Stored data

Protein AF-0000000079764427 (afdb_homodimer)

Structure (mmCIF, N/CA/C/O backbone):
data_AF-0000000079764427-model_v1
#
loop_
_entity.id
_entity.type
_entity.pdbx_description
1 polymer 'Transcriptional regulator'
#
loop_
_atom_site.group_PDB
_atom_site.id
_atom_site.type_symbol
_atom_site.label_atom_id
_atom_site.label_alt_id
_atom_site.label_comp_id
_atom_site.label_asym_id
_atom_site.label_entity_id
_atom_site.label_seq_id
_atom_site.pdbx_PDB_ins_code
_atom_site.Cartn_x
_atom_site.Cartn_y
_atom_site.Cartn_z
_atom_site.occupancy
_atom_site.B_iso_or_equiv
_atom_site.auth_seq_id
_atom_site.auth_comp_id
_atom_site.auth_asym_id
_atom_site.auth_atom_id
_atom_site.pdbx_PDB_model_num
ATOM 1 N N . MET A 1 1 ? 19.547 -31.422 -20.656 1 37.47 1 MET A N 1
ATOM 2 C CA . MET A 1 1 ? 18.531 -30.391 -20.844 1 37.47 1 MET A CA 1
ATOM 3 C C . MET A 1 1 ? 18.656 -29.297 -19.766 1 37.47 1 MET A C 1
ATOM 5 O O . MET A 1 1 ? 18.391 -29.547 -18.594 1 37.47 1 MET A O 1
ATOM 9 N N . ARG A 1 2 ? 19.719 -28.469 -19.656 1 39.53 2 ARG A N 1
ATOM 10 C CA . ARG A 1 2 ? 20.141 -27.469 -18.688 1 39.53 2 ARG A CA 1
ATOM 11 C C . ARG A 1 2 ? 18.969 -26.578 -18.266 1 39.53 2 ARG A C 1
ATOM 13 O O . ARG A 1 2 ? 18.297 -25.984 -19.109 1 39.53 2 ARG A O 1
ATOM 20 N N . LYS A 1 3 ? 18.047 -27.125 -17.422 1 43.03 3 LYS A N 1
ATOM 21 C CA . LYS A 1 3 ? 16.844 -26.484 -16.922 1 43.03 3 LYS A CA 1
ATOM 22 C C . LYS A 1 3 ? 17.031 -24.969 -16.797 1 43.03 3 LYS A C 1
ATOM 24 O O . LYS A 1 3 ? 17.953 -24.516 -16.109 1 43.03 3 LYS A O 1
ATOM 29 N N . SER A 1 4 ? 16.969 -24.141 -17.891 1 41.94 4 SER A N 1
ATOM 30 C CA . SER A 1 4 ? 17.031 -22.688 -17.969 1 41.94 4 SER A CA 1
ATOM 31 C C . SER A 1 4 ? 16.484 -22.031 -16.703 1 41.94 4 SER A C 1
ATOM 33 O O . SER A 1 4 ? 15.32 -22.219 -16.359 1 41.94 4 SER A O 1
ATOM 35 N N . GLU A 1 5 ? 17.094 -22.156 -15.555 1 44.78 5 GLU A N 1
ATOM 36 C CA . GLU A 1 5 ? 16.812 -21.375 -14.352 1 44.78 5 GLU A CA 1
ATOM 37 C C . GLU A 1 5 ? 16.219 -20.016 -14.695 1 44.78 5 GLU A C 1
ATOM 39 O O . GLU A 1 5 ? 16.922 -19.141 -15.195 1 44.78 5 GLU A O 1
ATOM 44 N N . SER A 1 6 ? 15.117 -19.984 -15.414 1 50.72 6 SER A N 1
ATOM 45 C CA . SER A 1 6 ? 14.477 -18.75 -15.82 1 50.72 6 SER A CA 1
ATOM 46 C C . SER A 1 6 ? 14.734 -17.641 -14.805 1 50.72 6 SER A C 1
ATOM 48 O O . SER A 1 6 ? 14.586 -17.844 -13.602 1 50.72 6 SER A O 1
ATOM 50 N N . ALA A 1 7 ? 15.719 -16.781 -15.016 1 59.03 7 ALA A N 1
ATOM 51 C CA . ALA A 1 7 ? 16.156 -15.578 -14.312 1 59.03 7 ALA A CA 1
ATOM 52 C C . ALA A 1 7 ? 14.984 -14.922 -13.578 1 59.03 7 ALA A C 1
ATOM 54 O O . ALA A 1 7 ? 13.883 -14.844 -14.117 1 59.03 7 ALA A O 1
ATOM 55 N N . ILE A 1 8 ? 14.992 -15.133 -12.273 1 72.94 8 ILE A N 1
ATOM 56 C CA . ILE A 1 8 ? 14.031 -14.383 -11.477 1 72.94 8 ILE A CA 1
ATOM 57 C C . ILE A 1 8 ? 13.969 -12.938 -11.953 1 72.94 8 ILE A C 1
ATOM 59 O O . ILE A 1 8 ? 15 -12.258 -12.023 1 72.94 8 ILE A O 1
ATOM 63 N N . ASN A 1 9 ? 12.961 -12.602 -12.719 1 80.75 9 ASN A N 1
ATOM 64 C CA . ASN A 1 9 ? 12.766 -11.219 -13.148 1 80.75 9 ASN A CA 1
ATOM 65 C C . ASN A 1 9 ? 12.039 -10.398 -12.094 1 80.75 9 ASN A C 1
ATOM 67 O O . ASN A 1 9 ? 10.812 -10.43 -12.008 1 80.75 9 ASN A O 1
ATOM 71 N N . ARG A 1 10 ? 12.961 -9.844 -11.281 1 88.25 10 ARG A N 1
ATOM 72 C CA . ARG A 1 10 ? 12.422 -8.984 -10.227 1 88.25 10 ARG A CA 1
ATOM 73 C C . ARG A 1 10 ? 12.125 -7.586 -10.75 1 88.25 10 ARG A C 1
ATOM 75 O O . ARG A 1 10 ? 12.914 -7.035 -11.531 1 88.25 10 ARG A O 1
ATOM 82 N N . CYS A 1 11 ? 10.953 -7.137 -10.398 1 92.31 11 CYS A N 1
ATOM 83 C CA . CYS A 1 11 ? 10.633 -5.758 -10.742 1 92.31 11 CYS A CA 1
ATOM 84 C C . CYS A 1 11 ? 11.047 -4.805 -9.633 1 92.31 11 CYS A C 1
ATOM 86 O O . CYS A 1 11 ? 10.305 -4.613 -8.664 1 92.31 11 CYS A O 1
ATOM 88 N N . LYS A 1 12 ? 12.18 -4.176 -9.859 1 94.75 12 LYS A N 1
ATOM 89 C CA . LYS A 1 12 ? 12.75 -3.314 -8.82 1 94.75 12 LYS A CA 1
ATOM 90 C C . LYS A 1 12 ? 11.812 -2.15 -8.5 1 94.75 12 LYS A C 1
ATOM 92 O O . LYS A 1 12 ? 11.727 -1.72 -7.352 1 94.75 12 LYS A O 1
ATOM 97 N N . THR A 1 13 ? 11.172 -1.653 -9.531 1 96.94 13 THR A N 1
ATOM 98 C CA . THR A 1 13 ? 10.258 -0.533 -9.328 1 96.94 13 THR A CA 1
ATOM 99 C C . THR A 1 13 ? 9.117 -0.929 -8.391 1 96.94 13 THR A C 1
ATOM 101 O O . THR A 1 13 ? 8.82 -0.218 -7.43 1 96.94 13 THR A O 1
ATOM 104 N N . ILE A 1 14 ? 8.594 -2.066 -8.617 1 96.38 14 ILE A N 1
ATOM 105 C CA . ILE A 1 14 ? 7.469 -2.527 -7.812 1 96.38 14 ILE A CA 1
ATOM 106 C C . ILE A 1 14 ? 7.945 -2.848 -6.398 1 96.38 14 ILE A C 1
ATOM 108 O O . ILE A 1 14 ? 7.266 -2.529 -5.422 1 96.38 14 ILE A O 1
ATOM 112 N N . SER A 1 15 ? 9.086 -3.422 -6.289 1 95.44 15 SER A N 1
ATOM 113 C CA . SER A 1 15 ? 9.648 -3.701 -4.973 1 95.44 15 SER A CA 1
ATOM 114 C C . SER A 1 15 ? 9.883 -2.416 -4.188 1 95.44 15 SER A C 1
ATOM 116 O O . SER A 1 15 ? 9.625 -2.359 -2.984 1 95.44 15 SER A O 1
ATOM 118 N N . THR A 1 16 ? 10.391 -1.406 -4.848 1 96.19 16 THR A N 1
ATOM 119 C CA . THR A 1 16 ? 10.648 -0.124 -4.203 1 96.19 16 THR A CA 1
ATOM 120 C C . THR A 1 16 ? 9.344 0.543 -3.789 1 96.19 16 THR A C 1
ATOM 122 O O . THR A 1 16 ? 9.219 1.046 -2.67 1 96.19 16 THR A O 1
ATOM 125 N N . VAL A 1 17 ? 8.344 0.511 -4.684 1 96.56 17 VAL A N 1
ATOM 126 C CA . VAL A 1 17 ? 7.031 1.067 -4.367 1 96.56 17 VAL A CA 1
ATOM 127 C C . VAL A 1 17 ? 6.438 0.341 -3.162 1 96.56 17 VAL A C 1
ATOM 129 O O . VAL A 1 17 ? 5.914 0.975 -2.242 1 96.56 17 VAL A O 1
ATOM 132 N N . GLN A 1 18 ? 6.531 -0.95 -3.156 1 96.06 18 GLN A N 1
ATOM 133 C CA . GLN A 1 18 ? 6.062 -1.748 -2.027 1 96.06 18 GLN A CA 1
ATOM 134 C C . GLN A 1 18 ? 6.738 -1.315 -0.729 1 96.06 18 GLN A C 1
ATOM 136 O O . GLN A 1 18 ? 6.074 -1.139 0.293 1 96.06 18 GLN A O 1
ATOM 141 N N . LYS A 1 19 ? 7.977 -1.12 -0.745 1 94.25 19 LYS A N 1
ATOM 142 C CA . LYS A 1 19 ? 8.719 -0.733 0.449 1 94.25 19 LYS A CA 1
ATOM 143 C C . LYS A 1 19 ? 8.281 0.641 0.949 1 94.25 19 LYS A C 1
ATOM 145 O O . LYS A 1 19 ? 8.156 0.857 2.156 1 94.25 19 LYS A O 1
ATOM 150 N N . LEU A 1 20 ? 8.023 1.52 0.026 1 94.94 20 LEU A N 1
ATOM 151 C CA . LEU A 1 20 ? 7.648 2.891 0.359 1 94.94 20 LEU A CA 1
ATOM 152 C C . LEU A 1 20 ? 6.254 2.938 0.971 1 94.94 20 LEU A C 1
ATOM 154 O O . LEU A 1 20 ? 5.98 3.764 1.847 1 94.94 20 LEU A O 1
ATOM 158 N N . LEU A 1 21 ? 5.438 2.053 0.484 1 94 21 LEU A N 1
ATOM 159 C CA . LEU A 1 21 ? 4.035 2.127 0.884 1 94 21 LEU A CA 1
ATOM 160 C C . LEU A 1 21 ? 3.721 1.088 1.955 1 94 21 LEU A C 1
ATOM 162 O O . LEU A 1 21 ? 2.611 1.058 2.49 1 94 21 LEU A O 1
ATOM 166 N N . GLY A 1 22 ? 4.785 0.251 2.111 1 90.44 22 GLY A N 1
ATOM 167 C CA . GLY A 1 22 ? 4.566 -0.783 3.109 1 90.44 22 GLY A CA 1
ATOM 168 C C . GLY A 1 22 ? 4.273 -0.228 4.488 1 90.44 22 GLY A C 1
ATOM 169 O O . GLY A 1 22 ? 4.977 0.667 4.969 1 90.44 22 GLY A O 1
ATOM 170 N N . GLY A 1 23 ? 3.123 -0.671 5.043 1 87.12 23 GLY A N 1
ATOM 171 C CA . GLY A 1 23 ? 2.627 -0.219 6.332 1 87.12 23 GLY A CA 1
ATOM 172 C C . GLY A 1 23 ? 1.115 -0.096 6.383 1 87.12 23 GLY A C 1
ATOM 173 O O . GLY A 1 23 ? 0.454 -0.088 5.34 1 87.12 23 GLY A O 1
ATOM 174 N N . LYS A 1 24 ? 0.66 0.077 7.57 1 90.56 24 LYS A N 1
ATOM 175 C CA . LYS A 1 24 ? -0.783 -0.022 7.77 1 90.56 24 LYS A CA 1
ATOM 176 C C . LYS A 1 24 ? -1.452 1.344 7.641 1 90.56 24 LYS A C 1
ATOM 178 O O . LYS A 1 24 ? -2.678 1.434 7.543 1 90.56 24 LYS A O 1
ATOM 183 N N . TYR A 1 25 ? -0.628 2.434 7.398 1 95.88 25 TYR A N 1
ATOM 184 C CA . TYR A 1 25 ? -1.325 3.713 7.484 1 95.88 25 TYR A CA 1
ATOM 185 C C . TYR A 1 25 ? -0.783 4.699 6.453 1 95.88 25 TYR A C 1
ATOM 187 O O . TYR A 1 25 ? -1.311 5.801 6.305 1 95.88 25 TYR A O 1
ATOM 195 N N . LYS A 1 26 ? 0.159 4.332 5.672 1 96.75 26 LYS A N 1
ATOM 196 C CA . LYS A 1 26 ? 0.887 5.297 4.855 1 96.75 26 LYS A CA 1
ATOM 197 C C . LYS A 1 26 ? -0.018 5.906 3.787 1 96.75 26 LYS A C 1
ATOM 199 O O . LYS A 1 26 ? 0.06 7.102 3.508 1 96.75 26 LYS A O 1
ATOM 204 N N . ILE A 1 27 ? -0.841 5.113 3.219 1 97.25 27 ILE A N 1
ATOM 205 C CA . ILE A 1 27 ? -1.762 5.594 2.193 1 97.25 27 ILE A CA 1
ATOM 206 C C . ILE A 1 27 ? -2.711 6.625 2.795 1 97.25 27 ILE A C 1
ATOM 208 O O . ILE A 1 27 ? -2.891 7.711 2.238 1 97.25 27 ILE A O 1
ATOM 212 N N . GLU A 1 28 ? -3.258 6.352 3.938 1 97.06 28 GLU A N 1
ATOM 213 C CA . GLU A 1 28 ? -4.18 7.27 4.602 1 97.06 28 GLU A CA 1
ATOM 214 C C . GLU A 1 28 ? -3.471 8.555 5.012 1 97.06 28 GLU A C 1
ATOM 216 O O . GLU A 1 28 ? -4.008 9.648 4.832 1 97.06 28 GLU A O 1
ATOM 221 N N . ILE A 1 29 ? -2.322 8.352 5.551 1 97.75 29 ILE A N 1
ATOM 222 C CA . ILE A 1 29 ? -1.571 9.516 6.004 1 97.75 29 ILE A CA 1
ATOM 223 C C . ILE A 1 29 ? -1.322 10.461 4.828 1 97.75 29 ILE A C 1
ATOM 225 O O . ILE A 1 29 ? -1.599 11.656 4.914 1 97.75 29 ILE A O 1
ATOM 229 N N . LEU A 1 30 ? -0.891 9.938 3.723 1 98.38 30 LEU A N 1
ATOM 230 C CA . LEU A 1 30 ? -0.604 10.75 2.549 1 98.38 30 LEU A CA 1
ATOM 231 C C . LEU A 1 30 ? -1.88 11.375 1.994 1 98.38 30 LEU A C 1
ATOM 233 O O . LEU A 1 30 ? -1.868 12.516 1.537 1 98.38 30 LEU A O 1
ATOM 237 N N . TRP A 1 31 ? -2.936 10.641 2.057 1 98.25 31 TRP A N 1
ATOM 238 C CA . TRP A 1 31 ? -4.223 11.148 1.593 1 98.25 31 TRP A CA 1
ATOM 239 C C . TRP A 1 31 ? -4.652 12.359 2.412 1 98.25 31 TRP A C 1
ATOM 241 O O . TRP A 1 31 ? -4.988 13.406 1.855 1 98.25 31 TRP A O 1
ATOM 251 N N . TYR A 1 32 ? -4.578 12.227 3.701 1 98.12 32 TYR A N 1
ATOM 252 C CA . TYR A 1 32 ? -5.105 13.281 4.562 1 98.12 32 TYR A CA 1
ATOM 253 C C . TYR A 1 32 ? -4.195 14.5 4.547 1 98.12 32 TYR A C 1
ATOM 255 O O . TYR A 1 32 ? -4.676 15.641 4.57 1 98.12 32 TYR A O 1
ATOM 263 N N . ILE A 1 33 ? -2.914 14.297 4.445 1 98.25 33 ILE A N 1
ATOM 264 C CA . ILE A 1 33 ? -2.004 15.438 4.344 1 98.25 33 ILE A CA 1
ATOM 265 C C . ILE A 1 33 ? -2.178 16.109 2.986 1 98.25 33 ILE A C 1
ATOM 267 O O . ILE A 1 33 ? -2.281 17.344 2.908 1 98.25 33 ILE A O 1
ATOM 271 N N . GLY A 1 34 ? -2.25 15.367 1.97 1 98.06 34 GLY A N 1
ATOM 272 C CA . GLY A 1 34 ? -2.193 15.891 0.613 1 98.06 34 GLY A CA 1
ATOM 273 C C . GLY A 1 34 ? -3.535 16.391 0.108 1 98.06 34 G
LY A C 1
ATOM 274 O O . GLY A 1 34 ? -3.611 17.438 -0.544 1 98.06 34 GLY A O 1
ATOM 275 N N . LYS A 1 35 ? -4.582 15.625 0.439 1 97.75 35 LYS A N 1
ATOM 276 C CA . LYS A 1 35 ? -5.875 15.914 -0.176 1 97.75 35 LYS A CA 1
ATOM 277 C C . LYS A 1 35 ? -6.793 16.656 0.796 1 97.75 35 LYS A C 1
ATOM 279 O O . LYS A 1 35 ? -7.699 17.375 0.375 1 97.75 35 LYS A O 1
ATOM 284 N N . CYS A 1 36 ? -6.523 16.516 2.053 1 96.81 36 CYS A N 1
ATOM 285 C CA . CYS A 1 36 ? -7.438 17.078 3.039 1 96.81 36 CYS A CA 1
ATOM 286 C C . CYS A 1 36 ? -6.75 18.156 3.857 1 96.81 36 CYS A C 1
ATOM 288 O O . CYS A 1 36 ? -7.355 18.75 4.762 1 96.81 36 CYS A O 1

_Goal of the exercise_
Extract exactly and only the lines above from the line containing "ATOM 13 O O" through the line containing "ATOM 37 C C", both end lines included.

_Your solution_
ATOM 13 O O . ARG A 1 2 ? 18.297 -25.984 -19.109 1 39.53 2 ARG A O 1
ATOM 20 N N . LYS A 1 3 ? 18.047 -27.125 -17.422 1 43.03 3 LYS A N 1
ATOM 21 C CA . LYS A 1 3 ? 16.844 -26.484 -16.922 1 43.03 3 LYS A CA 1
ATOM 22 C C . LYS A 1 3 ? 17.031 -24.969 -16.797 1 43.03 3 LYS A C 1
ATOM 24 O O . LYS A 1 3 ? 17.953 -24.516 -16.109 1 43.03 3 LYS A O 1
ATOM 29 N N . SER A 1 4 ? 16.969 -24.141 -17.891 1 41.94 4 SER A N 1
ATOM 30 C CA . SER A 1 4 ? 17.031 -22.688 -17.969 1 41.94 4 SER A CA 1
ATOM 31 C C . SER A 1 4 ? 16.484 -22.031 -16.703 1 41.94 4 SER A C 1
ATOM 33 O O . SER A 1 4 ? 15.32 -22.219 -16.359 1 41.94 4 SER A O 1
ATOM 35 N N . GLU A 1 5 ? 17.094 -22.156 -15.555 1 44.78 5 GLU A N 1
ATOM 36 C CA . GLU A 1 5 ? 16.812 -21.375 -14.352 1 44.78 5 GLU A CA 1
ATOM 37 C C . GLU A 1 5 ? 16.219 -20.016 -14.695 1 44.78 5 GLU A C 1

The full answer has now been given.